What you need to do
From the listing below, retype exactly the line holding "ATOM 60 C CA", the line holding "ATOM 77 O O", and the lines between them; skip everything else.

━━━

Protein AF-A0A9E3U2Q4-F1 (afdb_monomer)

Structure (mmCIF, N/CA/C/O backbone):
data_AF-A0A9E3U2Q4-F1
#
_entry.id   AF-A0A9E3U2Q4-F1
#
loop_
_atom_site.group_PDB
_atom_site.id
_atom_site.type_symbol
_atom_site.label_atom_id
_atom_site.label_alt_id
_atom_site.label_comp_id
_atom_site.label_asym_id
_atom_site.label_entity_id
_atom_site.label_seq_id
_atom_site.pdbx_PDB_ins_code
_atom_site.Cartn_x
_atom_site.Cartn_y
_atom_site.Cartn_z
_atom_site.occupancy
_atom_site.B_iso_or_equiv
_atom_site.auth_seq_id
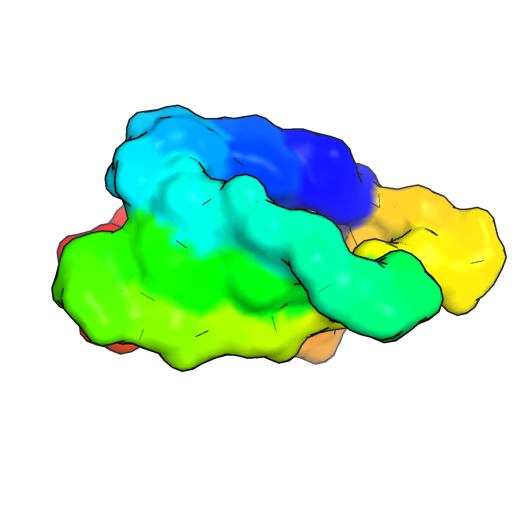
_atom_site.auth_comp_id
_atom_site.auth_asym_id
_atom_site.auth_atom_id
_atom_site.pdbx_PDB_model_num
ATOM 1 N N . MET A 1 1 ? 7.677 -12.864 -2.517 1.00 80.75 1 MET A N 1
ATOM 2 C CA . MET A 1 1 ? 6.208 -12.703 -2.558 1.00 80.75 1 MET A CA 1
ATOM 3 C C . MET A 1 1 ? 5.865 -11.926 -3.811 1.00 80.75 1 MET A C 1
ATOM 5 O O . MET A 1 1 ? 6.591 -10.980 -4.113 1.00 80.75 1 MET A O 1
ATOM 9 N N . ARG A 1 2 ? 4.846 -12.344 -4.567 1.00 92.00 2 ARG A N 1
ATOM 10 C CA . ARG A 1 2 ? 4.463 -11.631 -5.790 1.00 92.00 2 ARG A CA 1
ATOM 11 C C . ARG A 1 2 ? 3.635 -10.415 -5.399 1.00 92.00 2 ARG A C 1
ATOM 13 O O . ARG A 1 2 ? 2.842 -10.485 -4.465 1.00 92.00 2 ARG A O 1
ATOM 20 N N . TRP A 1 3 ? 3.762 -9.321 -6.143 1.00 91.94 3 TRP A N 1
ATOM 21 C CA . TRP A 1 3 ? 2.955 -8.122 -5.893 1.00 91.94 3 TRP A CA 1
ATOM 22 C C . TRP A 1 3 ? 1.442 -8.401 -5.928 1.00 91.94 3 TRP A C 1
ATOM 24 O O . TRP A 1 3 ? 0.695 -7.880 -5.105 1.00 91.94 3 TRP A O 1
ATOM 34 N N . LYS A 1 4 ? 0.996 -9.304 -6.811 1.00 91.62 4 LYS A N 1
ATOM 35 C CA . LYS A 1 4 ? -0.411 -9.733 -6.883 1.00 91.62 4 LYS A CA 1
ATOM 36 C C . LYS A 1 4 ? -0.933 -10.328 -5.569 1.00 91.62 4 LYS A C 1
ATOM 38 O O . LYS A 1 4 ? -2.094 -10.110 -5.237 1.00 91.62 4 LYS A O 1
ATOM 43 N N . ASP A 1 5 ? -0.088 -11.031 -4.813 1.00 94.25 5 ASP A N 1
ATOM 44 C CA . ASP A 1 5 ? -0.471 -11.614 -3.519 1.00 94.25 5 ASP A CA 1
ATOM 45 C C . ASP A 1 5 ? -0.732 -10.502 -2.487 1.00 94.25 5 ASP A C 1
ATOM 47 O O . ASP A 1 5 ? -1.664 -10.578 -1.689 1.00 94.25 5 ASP A O 1
ATOM 51 N N . ILE A 1 6 ? 0.050 -9.419 -2.555 1.00 93.69 6 ILE A N 1
ATOM 52 C CA . ILE A 1 6 ? -0.122 -8.222 -1.721 1.00 93.69 6 ILE A CA 1
ATOM 53 C C . ILE A 1 6 ? -1.413 -7.494 -2.091 1.00 93.69 6 ILE A C 1
ATOM 55 O O . ILE A 1 6 ? -2.183 -7.124 -1.208 1.00 93.69 6 ILE A O 1
ATOM 59 N N . GLU A 1 7 ? -1.681 -7.303 -3.385 1.00 94.50 7 GLU A N 1
ATOM 60 C CA . GLU A 1 7 ? -2.927 -6.681 -3.847 1.00 94.50 7 GLU A CA 1
ATOM 61 C C . GLU A 1 7 ? -4.152 -7.484 -3.390 1.00 94.50 7 GLU A C 1
ATOM 63 O O . GLU A 1 7 ? -5.136 -6.897 -2.937 1.00 94.50 7 GLU A O 1
ATOM 68 N N . ALA A 1 8 ? -4.086 -8.817 -3.466 1.00 95.44 8 ALA A N 1
ATOM 69 C CA . ALA A 1 8 ? -5.145 -9.700 -2.991 1.00 95.44 8 ALA A CA 1
ATOM 70 C C . ALA A 1 8 ? -5.357 -9.582 -1.474 1.00 95.44 8 ALA A C 1
ATOM 72 O O . ALA A 1 8 ? -6.495 -9.416 -1.037 1.00 95.44 8 ALA A O 1
ATOM 73 N N . LEU A 1 9 ? -4.280 -9.589 -0.679 1.00 94.44 9 LEU A N 1
ATOM 74 C CA . LEU A 1 9 ? -4.349 -9.390 0.772 1.00 94.44 9 LEU A CA 1
ATOM 75 C C . LEU A 1 9 ? -4.995 -8.044 1.127 1.00 94.44 9 LEU A C 1
ATOM 77 O O . LEU A 1 9 ? -5.902 -7.993 1.954 1.00 94.44 9 LEU A O 1
ATOM 81 N N . LEU A 1 10 ? -4.552 -6.958 0.491 1.00 95.31 10 LEU A N 1
ATOM 82 C CA . LEU A 1 10 ? -5.080 -5.615 0.732 1.00 95.31 10 LEU A CA 1
ATOM 83 C C . LEU A 1 10 ? -6.579 -5.544 0.413 1.00 95.31 10 LEU A C 1
ATOM 85 O O . LEU A 1 10 ? -7.355 -5.065 1.239 1.00 95.31 10 LEU A O 1
ATOM 89 N N . LYS A 1 11 ? -7.002 -6.083 -0.736 1.00 95.69 11 LYS A N 1
ATOM 90 C CA . LYS A 1 11 ? -8.424 -6.169 -1.108 1.00 95.69 11 LYS A CA 1
ATOM 91 C C . LYS A 1 11 ? -9.228 -7.005 -0.112 1.00 95.69 11 LYS A C 1
ATOM 93 O O . LYS A 1 11 ? -10.305 -6.581 0.291 1.00 95.69 11 LYS A O 1
ATOM 98 N N . ALA A 1 12 ? -8.695 -8.143 0.335 1.00 95.56 12 ALA A N 1
ATOM 99 C CA . ALA A 1 12 ? -9.342 -8.997 1.332 1.00 95.56 12 ALA A CA 1
ATOM 100 C C . ALA A 1 12 ? -9.515 -8.299 2.693 1.00 95.56 12 ALA A C 1
ATOM 102 O O . ALA A 1 12 ? -10.445 -8.611 3.431 1.00 95.56 12 ALA A O 1
ATOM 103 N N . LYS A 1 13 ? -8.653 -7.329 3.022 1.00 95.44 13 LYS A N 1
ATOM 104 C CA . LYS A 1 13 ? -8.794 -6.467 4.207 1.00 95.44 13 LYS A CA 1
ATOM 105 C C . LYS A 1 13 ? -9.710 -5.256 3.985 1.00 95.44 13 LYS A C 1
ATOM 107 O O . LYS A 1 13 ? -9.854 -4.451 4.895 1.00 95.44 13 LYS A O 1
ATOM 112 N N . GLY A 1 14 ? -10.336 -5.126 2.814 1.00 96.19 14 GLY A N 1
ATOM 113 C CA . GLY A 1 14 ? -11.241 -4.022 2.485 1.00 96.19 14 GLY A CA 1
ATOM 114 C C . GLY A 1 14 ? -10.539 -2.773 1.947 1.00 96.19 14 GLY A C 1
ATOM 115 O O . GLY A 1 14 ? -11.133 -1.696 1.927 1.00 96.19 14 GLY A O 1
ATOM 116 N N . ALA A 1 15 ? -9.278 -2.882 1.517 1.00 97.50 15 ALA A N 1
ATOM 117 C CA . ALA A 1 15 ? -8.577 -1.750 0.934 1.00 97.50 15 ALA A CA 1
ATOM 118 C C . ALA A 1 15 ? -9.096 -1.443 -0.477 1.00 97.50 15 ALA A C 1
ATOM 120 O O . ALA A 1 15 ? -9.298 -2.338 -1.301 1.00 97.50 15 ALA A O 1
ATOM 121 N N . VAL A 1 16 ? -9.226 -0.154 -0.782 1.00 97.56 16 VAL A N 1
ATOM 122 C CA . VAL A 1 16 ? -9.504 0.344 -2.131 1.00 97.56 16 VAL A CA 1
ATOM 123 C C . VAL A 1 16 ? -8.177 0.642 -2.814 1.00 97.56 16 VAL A C 1
ATOM 125 O O . VAL A 1 16 ? -7.375 1.426 -2.300 1.00 97.56 16 VAL A O 1
ATOM 128 N N . LEU A 1 17 ? -7.949 0.012 -3.965 1.00 96.19 17 LEU A N 1
ATOM 129 C CA . LEU A 1 17 ? -6.758 0.210 -4.787 1.00 96.19 17 LEU A CA 1
ATOM 130 C C . LEU A 1 17 ? -7.128 1.034 -6.021 1.00 96.19 17 LEU A C 1
ATOM 132 O O . LEU A 1 17 ? -8.126 0.741 -6.676 1.00 96.19 17 LEU A O 1
ATOM 136 N N . SER A 1 18 ? -6.305 2.020 -6.363 1.00 95.38 18 SER A N 1
ATOM 137 C CA . SER A 1 18 ? -6.393 2.739 -7.633 1.00 95.38 18 SER A CA 1
ATOM 138 C C . SER A 1 18 ? -5.026 2.864 -8.292 1.00 95.38 18 SER A C 1
ATOM 140 O O . SER A 1 18 ? -3.994 2.982 -7.625 1.00 95.38 18 SER A O 1
ATOM 142 N N . GLU A 1 19 ? -5.013 2.810 -9.620 1.00 92.00 19 GLU A N 1
ATOM 143 C CA . GLU A 1 19 ? -3.791 2.986 -10.399 1.00 92.00 19 GLU A CA 1
ATOM 144 C C . GLU A 1 19 ? -3.419 4.474 -10.456 1.00 92.00 19 GLU A C 1
ATOM 146 O O . GLU A 1 19 ? -4.275 5.356 -10.570 1.00 92.00 19 GLU A O 1
ATOM 151 N N . GLY A 1 20 ? -2.133 4.76
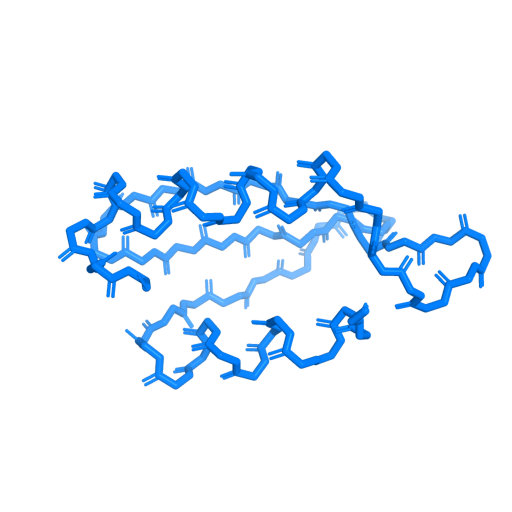1 -10.278 1.00 86.75 20 GLY A N 1
ATOM 152 C CA . GLY A 1 20 ? -1.545 6.069 -10.548 1.00 86.75 20 GLY A CA 1
ATOM 153 C C . GLY A 1 20 ? -0.688 6.024 -11.809 1.00 86.75 20 GLY A C 1
ATOM 154 O O . GLY A 1 20 ? -0.671 5.024 -12.519 1.00 86.75 20 GLY A O 1
ATOM 155 N N . ASP A 1 21 ? 0.073 7.088 -12.059 1.00 85.88 21 ASP A N 1
ATOM 156 C CA . ASP A 1 21 ? 0.985 7.122 -13.202 1.00 85.88 21 ASP A CA 1
ATOM 157 C C . ASP A 1 21 ? 2.085 6.054 -13.089 1.00 85.88 21 ASP A C 1
ATOM 159 O O . ASP A 1 21 ? 2.762 5.923 -12.057 1.00 85.88 21 ASP A O 1
ATOM 163 N N . GLY A 1 22 ? 2.277 5.304 -14.176 1.00 87.38 22 GLY A N 1
ATOM 164 C CA . GLY A 1 22 ? 3.273 4.240 -14.282 1.00 87.38 22 GLY A CA 1
ATOM 165 C C . GLY A 1 22 ? 2.972 3.044 -13.375 1.00 87.38 22 GLY A C 1
ATOM 166 O O . GLY A 1 22 ? 1.871 2.505 -13.360 1.00 87.38 22 GLY A O 1
ATOM 167 N N . SER A 1 23 ? 3.970 2.597 -12.609 1.00 90.38 23 SER A N 1
ATOM 168 C CA . SER A 1 23 ? 3.845 1.444 -11.705 1.00 90.38 23 SER A CA 1
ATOM 169 C C . SER A 1 23 ? 3.212 1.782 -10.350 1.00 90.38 23 SER A C 1
ATOM 171 O O . SER A 1 23 ? 3.246 0.955 -9.441 1.00 90.38 23 SER A O 1
ATOM 173 N N . ARG A 1 24 ? 2.665 2.987 -10.162 1.00 92.62 24 ARG A N 1
ATOM 174 C CA . ARG A 1 24 ? 2.133 3.421 -8.864 1.00 92.62 24 ARG A CA 1
ATOM 175 C C . ARG A 1 24 ? 0.764 2.811 -8.576 1.00 92.62 24 ARG A C 1
ATOM 177 O O . ARG A 1 24 ? -0.146 2.872 -9.395 1.00 92.62 24 ARG A O 1
ATOM 184 N N . VAL A 1 25 ? 0.598 2.306 -7.359 1.00 94.81 25 VAL A N 1
ATOM 185 C CA . VAL A 1 25 ? -0.665 1.802 -6.813 1.00 94.81 25 VAL A CA 1
ATOM 186 C C . VAL A 1 25 ? -0.983 2.590 -5.553 1.00 94.81 25 VAL A C 1
ATOM 188 O O . VAL A 1 25 ? -0.251 2.523 -4.564 1.00 94.81 25 VAL A O 1
ATOM 191 N N . ARG A 1 26 ? -2.073 3.353 -5.584 1.00 96.56 26 ARG A N 1
ATOM 192 C CA . ARG A 1 26 ? -2.602 4.065 -4.419 1.00 96.56 26 ARG A CA 1
ATOM 193 C C . ARG A 1 26 ? -3.529 3.125 -3.660 1.00 96.56 26 ARG A C 1
ATOM 195 O O . ARG A 1 26 ? -4.365 2.458 -4.262 1.00 96.56 26 ARG A O 1
ATOM 202 N N . VAL A 1 27 ? -3.383 3.078 -2.344 1.00 97.44 27 VAL A N 1
ATOM 203 C CA . VAL A 1 27 ? -4.129 2.184 -1.456 1.00 97.44 27 VAL A CA 1
ATOM 204 C C . VAL A 1 27 ? -4.773 3.016 -0.361 1.00 97.44 27 VAL A C 1
ATOM 206 O O . V
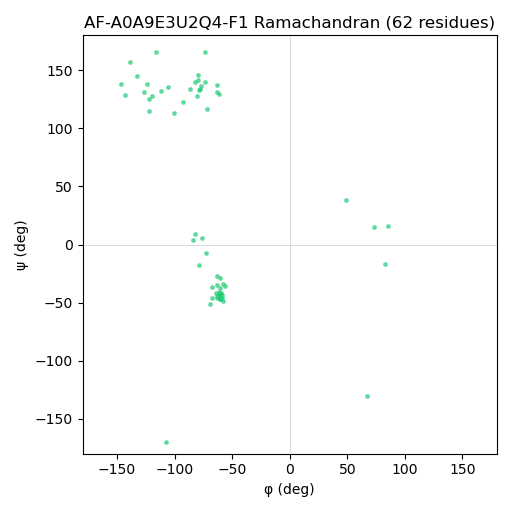AL A 1 27 ? -4.102 3.834 0.268 1.00 97.44 27 VAL A O 1
ATOM 209 N N . LYS A 1 28 ? -6.067 2.805 -0.122 1.00 97.94 28 LYS A N 1
ATOM 210 C CA . LYS A 1 28 ? -6.805 3.382 1.004 1.00 97.94 28 LYS A CA 1
ATOM 211 C C . LYS A 1 28 ? -7.409 2.261 1.844 1.00 97.94 28 LYS A C 1
ATOM 213 O O . LYS A 1 28 ? -8.160 1.455 1.308 1.00 97.94 28 LYS A O 1
ATOM 218 N N . LEU A 1 29 ? -7.128 2.242 3.142 1.00 97.88 29 LEU A N 1
ATOM 219 C CA . LEU A 1 29 ? -7.673 1.275 4.100 1.00 97.88 29 LEU A CA 1
ATOM 220 C C . LEU A 1 29 ? -7.937 1.985 5.428 1.00 97.88 29 LEU A C 1
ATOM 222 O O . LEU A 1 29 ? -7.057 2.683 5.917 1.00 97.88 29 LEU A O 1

━━━

Solution for this problem
ATOM 60 C CA . GLU A 1 7 ? -2.927 -6.681 -3.847 1.00 94.50 7 GLU A CA 1
ATOM 61 C C . GLU A 1 7 ? -4.152 -7.484 -3.390 1.00 94.50 7 GLU A C 1
ATOM 63 O O . GLU A 1 7 ? -5.136 -6.897 -2.937 1.00 94.50 7 GLU A O 1
ATOM 68 N N . ALA A 1 8 ? -4.086 -8.817 -3.466 1.00 95.44 8 ALA A N 1
ATOM 69 C CA . ALA A 1 8 ? -5.145 -9.700 -2.991 1.00 95.44 8 ALA A CA 1
ATOM 70 C C . ALA A 1 8 ? -5.357 -9.582 -1.474 1.00 95.44 8 ALA A C 1
ATOM 72 O O . ALA A 1 8 ? -6.495 -9.416 -1.037 1.00 95.44 8 ALA A O 1
ATOM 73 N N . LEU A 1 9 ? -4.280 -9.589 -0.679 1.00 94.44 9 LEU A N 1
ATOM 74 C CA . LEU A 1 9 ? -4.349 -9.390 0.772 1.00 94.44 9 LEU A CA 1
ATOM 75 C C . LEU A 1 9 ? -4.995 -8.044 1.127 1.00 94.44 9 LEU A C 1
ATOM 77 O O . LEU A 1 9 ? -5.902 -7.993 1.954 1.00 94.44 9 LEU A O 1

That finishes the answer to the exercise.